Não, aqui, as moscas ainda não venceram, apesar da agenda anticorrupção ter sofrido alguns reveses desde 2018, o que não deixa de ser surpreendente em vista das promessas eleitorais do novo governo. Algumas decisões judiciais desfavoráveis, como a revisão da execução da condenação em segunda instância, algumas medidas legislativas inconvenientes – que poderiam ter sido vetadas pelo Executivo – e interferências em órgãos de controle geraram um ambiente de frustração e desestímulo no combate à corrupção.

O lado positivo é que a agenda não é de difícil recuperação, havendo boas oportunidades em 2020 e 2021. 

Em agosto, o Congresso poderá aprovar a emenda constitucional que restabelece a execução da condenação criminal em segunda instância. Será um teste moral para o país e será importante olhar os detalhes, especialmente se a regra vai valer ou não para processos pendentes, o que é essencial para evitar a impunidade de crimes pretéritos, como desvios identificados na Lava Jato e mesmo no financiamento de ações contra a pandemia do Covid-19. A partir da aprovação, o capital político obtido pode ser utilizado em outras pautas legislativas — por exemplo, na eliminação do foro privilegiado e em medidas que protejam os órgãos de controle de interferências arbitrárias, como o estabelecimento de mandato para o diretor-geral da Polícia Federal.

Neste e no próximo ano, surgirão duas vagas para nomeação no Supremo Tribunal Federal. Espera-se que, coerente com as promessas de campanha, o presidente da República indique juristas com histórico de luta contra a corrupção e de atuação independente. Não falo, evidentemente, em causa própria, pois sei que não sou, após a saída do governo, uma escolha possível. Há muitos juristas que honrariam a nomeação ao STF e, em qualquer cenário, errará o presidente se a escolha for motivada por critérios de proximidade e lealdade pessoal.

Ainda poderemos ver durante o mandato presidencial se a Polícia Federal, apesar das interferências sofridas, manterá ou não a sua autonomia e os esforços contra a corrupção, sem seletividade. Haverá oportunidades nas quais a instituição será posta à prova e eu torço para que ela seja elogiada pelo trabalho a serviço do estado e não do governo. O mesmo pode ser dito em relação à Procuradoria-Geral da República: que se destaque como um órgão fundamental no combate à corrupção, sem a interferência de interesses políticos ou pessoais, e que garanta a atuação independente do Ministério Público Federal em todas as instâncias, deixando animosidades de lado.

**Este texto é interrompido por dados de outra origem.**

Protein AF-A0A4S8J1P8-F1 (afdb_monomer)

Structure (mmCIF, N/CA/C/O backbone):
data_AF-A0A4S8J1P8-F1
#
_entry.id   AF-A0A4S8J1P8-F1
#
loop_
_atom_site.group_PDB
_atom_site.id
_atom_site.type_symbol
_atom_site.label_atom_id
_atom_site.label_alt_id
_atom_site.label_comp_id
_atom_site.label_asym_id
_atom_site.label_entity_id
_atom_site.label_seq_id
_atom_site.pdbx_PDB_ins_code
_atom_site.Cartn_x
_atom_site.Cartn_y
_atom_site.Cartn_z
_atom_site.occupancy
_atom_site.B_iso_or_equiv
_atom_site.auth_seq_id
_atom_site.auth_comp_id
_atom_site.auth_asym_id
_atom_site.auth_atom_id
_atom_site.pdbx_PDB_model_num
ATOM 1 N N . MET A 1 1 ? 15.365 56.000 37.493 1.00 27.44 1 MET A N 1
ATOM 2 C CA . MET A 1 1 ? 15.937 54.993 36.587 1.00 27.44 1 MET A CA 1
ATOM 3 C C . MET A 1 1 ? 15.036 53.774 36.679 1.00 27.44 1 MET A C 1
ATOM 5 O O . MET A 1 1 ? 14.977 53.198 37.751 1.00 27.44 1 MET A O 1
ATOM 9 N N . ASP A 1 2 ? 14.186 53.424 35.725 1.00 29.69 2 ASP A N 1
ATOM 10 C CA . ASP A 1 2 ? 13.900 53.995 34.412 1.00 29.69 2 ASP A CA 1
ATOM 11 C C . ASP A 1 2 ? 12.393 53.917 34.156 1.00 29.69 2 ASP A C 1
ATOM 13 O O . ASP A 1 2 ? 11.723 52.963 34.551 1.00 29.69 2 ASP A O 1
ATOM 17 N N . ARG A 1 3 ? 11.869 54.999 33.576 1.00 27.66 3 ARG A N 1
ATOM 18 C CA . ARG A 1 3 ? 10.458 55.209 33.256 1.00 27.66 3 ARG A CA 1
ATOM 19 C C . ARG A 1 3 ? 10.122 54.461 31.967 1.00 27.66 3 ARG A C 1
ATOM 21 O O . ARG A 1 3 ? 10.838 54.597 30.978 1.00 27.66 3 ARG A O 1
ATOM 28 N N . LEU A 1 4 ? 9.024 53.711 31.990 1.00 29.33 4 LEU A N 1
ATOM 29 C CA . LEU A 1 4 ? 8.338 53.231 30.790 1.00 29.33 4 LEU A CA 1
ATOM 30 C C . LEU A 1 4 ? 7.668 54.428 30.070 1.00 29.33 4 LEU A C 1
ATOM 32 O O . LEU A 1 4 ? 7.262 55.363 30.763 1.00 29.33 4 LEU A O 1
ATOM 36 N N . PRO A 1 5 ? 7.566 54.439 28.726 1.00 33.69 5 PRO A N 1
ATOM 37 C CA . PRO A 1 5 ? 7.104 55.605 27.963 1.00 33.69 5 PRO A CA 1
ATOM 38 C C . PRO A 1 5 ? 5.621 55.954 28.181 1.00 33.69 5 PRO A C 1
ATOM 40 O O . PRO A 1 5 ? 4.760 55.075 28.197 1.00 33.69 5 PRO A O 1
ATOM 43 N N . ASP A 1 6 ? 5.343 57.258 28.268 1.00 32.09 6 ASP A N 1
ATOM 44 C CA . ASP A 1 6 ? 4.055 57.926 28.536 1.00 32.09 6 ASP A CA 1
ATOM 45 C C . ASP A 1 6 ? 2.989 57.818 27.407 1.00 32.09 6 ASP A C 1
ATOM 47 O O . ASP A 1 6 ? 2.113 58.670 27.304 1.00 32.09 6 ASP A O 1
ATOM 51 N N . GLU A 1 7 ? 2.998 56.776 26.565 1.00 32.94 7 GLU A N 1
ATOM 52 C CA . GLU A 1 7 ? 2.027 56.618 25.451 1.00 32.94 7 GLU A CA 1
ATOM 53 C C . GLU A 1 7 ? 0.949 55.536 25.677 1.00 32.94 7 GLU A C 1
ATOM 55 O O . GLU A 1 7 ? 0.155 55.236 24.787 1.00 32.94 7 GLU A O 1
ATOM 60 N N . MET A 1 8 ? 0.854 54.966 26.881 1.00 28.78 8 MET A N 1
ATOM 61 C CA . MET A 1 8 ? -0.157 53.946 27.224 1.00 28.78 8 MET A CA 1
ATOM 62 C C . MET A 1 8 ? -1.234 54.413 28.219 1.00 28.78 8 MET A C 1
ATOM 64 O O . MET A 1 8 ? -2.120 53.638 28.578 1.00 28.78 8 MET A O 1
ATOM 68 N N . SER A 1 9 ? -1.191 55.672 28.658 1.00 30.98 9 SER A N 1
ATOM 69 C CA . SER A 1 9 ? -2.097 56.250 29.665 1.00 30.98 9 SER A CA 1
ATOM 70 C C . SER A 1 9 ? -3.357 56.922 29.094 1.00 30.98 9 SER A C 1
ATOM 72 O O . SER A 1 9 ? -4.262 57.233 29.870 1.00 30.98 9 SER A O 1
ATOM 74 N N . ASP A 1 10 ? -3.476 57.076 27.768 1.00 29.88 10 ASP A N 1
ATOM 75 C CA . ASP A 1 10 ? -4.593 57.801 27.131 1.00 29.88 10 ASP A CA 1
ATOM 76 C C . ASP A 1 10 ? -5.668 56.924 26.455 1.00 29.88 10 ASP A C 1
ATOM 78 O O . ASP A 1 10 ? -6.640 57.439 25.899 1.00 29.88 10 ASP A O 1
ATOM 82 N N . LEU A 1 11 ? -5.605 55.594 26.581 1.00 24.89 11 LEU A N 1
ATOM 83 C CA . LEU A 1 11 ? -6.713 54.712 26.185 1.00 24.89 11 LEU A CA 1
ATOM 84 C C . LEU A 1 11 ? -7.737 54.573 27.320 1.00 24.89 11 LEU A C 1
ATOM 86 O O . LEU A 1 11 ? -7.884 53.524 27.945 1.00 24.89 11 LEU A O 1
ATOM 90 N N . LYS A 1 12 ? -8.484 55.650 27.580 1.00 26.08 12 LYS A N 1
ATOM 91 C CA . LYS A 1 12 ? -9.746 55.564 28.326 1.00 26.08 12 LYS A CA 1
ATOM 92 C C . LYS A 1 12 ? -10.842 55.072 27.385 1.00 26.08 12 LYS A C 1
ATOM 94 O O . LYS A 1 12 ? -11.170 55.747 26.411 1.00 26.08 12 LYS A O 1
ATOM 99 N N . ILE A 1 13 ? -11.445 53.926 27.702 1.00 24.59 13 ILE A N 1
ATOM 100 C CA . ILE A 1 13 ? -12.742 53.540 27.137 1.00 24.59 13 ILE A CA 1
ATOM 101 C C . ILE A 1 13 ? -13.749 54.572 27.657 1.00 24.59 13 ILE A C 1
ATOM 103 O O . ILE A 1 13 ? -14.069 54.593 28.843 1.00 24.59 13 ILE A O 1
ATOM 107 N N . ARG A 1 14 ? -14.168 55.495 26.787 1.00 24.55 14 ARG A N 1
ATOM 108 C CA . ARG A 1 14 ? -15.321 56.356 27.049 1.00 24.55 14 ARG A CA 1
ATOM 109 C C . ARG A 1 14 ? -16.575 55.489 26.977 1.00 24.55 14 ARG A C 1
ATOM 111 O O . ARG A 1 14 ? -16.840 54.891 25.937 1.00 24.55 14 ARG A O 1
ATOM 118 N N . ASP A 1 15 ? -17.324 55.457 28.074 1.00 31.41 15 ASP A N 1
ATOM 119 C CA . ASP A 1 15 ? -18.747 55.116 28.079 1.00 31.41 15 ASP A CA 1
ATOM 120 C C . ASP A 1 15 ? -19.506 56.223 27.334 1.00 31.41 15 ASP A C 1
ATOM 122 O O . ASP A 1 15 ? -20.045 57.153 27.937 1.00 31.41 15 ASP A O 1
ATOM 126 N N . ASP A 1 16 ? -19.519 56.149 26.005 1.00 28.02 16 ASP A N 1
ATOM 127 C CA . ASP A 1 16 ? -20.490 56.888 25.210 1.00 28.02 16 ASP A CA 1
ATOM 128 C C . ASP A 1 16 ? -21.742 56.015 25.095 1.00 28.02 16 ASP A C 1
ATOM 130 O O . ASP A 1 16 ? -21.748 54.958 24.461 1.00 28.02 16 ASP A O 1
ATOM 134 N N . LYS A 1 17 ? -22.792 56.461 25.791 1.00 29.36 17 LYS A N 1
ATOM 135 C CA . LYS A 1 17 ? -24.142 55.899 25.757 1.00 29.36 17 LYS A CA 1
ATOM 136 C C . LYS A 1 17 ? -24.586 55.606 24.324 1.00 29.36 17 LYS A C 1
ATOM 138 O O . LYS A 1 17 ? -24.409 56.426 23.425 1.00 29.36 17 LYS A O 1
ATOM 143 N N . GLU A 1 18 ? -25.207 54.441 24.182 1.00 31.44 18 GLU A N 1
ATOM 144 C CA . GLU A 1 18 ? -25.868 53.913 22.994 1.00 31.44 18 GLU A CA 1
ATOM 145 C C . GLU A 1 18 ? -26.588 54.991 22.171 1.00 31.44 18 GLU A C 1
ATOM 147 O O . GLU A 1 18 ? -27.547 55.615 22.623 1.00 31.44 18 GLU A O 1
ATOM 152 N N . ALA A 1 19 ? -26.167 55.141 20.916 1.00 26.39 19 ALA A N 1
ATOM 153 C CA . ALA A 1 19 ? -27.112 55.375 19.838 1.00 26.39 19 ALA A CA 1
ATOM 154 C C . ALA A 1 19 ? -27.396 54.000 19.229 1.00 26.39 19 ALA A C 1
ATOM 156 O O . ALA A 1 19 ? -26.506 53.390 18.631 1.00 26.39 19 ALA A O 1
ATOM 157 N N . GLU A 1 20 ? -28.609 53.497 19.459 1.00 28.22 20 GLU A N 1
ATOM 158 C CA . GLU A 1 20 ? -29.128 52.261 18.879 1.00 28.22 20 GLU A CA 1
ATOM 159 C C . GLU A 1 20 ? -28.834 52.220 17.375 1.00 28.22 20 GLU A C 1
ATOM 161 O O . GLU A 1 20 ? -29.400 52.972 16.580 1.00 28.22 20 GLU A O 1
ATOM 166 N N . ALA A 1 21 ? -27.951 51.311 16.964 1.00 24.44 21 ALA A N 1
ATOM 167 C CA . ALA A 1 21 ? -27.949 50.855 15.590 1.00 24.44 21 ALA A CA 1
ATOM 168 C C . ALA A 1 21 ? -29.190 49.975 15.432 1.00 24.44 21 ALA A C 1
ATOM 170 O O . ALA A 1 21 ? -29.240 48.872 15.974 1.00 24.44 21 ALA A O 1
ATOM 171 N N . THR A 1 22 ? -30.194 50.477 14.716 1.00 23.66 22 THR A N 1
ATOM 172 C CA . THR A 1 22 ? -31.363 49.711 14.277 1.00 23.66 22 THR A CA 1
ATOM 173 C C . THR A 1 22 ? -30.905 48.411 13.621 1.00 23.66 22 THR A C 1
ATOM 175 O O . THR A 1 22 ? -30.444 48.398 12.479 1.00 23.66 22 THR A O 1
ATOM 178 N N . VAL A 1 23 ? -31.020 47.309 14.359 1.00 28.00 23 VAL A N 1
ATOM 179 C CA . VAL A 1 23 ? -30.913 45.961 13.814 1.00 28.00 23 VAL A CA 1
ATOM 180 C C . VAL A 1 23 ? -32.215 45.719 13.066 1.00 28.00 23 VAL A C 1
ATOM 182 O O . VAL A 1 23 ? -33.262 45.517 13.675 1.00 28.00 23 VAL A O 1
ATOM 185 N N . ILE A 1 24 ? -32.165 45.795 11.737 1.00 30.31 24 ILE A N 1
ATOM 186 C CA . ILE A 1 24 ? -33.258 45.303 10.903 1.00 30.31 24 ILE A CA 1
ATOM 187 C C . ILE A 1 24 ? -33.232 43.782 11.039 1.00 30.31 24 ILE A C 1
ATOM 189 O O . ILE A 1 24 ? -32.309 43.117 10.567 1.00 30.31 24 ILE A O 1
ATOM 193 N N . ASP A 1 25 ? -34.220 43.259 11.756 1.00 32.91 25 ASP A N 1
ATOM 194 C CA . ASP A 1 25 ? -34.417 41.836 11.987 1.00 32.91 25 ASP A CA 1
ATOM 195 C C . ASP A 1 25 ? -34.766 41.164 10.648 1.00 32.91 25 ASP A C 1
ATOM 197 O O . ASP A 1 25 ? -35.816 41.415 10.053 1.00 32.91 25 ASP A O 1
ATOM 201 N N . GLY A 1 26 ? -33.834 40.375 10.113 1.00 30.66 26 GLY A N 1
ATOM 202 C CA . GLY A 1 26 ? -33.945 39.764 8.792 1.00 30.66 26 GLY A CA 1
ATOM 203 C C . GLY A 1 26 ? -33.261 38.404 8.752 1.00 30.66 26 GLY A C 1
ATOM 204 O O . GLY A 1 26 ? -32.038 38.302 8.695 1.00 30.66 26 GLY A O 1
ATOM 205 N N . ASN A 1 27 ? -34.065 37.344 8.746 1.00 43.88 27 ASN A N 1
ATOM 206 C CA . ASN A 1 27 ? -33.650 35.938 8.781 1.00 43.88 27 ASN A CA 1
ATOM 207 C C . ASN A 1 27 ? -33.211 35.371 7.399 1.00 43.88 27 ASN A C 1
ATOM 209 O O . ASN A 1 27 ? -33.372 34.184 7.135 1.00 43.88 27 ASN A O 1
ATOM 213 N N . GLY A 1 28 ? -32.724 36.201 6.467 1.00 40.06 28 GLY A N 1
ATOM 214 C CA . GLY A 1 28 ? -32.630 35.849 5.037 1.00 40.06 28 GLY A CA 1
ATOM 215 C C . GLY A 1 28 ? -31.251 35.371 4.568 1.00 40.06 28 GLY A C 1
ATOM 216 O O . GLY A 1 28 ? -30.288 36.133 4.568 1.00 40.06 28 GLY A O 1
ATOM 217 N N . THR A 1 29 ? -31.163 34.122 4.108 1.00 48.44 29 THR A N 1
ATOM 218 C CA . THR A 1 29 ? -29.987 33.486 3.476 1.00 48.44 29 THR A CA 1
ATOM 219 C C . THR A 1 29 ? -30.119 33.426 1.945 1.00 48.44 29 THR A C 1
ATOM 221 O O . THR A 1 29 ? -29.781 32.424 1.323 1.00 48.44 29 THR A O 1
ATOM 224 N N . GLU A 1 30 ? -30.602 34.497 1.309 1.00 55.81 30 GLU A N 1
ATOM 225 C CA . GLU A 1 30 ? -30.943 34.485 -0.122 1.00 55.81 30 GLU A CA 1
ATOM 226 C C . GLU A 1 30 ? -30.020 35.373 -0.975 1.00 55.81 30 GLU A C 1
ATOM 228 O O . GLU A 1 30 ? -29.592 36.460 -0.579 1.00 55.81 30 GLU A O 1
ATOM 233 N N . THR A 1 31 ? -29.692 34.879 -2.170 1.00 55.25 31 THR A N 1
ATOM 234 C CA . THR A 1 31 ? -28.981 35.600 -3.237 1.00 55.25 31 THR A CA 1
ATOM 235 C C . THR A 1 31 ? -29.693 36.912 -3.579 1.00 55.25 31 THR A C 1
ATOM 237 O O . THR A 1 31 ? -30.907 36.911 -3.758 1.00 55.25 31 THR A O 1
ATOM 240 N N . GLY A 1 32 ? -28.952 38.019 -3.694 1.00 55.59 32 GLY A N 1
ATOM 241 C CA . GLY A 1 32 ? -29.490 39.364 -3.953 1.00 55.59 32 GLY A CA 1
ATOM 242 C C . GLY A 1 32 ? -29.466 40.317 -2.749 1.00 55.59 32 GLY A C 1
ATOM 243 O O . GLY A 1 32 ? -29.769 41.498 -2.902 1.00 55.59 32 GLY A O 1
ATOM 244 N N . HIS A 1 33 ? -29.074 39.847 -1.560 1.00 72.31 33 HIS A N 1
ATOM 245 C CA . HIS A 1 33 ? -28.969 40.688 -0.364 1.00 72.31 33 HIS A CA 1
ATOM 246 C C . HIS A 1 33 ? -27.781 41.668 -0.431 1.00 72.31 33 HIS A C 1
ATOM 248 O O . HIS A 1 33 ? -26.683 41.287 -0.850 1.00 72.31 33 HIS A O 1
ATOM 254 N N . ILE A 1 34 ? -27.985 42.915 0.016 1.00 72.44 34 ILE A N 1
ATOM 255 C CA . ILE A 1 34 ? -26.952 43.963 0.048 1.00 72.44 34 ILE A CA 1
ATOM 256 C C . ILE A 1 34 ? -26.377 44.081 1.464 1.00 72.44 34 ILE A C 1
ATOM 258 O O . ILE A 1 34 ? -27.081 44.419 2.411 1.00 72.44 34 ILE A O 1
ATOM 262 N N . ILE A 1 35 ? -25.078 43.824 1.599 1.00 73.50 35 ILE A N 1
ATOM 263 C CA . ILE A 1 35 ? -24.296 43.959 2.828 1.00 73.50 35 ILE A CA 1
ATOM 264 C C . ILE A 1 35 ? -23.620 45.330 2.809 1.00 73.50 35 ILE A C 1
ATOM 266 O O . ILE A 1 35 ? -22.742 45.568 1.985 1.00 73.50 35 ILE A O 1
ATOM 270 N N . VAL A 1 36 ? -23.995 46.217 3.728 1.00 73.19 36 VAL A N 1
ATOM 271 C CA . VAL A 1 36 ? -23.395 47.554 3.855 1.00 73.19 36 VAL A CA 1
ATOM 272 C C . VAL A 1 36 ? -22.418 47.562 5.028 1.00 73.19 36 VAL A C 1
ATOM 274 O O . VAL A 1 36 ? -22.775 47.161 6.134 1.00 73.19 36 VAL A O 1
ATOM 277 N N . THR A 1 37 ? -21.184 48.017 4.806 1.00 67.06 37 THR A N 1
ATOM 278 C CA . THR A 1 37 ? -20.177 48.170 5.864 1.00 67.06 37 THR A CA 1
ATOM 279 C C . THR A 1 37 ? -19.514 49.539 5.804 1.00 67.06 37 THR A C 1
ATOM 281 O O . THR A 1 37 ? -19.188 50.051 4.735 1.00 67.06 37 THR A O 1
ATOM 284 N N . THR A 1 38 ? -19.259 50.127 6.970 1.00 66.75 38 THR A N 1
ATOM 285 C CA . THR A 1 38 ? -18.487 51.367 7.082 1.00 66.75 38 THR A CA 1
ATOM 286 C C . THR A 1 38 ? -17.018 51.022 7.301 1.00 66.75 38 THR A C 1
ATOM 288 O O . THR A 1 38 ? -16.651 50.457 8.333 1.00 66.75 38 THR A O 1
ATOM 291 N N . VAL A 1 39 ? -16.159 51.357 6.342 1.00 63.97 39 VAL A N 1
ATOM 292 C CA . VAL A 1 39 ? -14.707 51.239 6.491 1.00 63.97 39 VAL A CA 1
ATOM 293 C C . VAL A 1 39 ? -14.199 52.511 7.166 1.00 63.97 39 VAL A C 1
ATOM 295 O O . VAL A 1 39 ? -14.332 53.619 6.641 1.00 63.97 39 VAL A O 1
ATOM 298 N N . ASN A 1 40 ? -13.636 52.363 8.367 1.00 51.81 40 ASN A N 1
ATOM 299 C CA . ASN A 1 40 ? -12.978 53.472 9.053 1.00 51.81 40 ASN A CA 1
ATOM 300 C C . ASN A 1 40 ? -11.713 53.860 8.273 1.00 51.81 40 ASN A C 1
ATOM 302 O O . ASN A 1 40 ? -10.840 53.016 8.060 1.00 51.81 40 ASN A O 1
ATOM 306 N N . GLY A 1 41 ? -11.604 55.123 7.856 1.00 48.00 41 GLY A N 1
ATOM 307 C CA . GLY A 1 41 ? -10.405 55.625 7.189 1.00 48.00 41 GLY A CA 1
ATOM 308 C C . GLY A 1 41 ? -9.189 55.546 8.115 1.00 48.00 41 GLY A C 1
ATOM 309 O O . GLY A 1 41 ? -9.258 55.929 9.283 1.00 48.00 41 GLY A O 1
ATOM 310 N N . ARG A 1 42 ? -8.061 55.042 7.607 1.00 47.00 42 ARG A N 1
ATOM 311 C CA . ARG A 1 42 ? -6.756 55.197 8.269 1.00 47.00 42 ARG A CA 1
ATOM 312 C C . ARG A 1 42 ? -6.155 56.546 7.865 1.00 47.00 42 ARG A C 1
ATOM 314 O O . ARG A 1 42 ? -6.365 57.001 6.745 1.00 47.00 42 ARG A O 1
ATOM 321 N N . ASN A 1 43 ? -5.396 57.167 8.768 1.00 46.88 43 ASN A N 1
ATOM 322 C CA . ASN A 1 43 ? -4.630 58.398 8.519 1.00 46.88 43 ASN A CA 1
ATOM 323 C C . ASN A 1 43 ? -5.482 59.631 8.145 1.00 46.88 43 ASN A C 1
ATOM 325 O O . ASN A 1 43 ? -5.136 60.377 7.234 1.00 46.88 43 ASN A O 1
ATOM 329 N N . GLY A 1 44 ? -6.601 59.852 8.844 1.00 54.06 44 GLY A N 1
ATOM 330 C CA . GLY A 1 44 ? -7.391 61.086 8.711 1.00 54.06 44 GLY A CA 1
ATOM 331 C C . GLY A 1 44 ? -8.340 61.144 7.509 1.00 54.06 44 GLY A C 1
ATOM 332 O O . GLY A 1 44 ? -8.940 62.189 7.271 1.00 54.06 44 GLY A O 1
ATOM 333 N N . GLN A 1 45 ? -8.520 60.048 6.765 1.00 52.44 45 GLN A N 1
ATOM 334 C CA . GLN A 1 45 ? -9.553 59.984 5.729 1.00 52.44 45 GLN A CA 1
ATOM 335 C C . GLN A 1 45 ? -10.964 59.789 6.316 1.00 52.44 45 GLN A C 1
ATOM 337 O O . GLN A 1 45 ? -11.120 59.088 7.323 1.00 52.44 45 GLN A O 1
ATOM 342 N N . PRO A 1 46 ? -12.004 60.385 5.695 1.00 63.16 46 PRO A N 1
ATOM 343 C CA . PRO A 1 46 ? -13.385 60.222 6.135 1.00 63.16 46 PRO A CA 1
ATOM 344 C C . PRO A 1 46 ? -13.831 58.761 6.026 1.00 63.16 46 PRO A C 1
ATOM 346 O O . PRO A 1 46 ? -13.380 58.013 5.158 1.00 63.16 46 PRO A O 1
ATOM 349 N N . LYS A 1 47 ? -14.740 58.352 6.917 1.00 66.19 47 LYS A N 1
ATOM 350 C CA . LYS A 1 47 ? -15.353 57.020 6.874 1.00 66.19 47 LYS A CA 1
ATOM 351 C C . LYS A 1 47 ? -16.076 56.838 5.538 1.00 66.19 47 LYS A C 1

Todos, Executivo, Legislativo, Judiciário e Ministério Público, terão chances de se empenhar na agenda anticorrupção e de reafirmar o quão valorosa é a independência entre os poderes. Pode haver divergências quanto aos detalhes dessa agenda, mas a aspiração por um país mais íntegro e pela redução da impunidade da grande corrupção está tão arraigada nos corações e nas mentes dos brasileiros que, na minha opinião, nenhum dos poderes ou de suas lideranças irá desejar ser identificada, no presente ou pela história, como alguma espécie de Senhor das Moscas, ou seja, como aquele responsável por sepultar a agenda anticorrupção e a Operação Lava Jato. Aos que se aventurarem em prol da impunidade da grande corrupção, é bom lembrar que, na ilha, a besta-fera só existia no imaginário dos meninos, mas aqui será possível identificá-la por muito tempo. Que as moscas tenham, como na natureza, vida breve e sejam passageiras!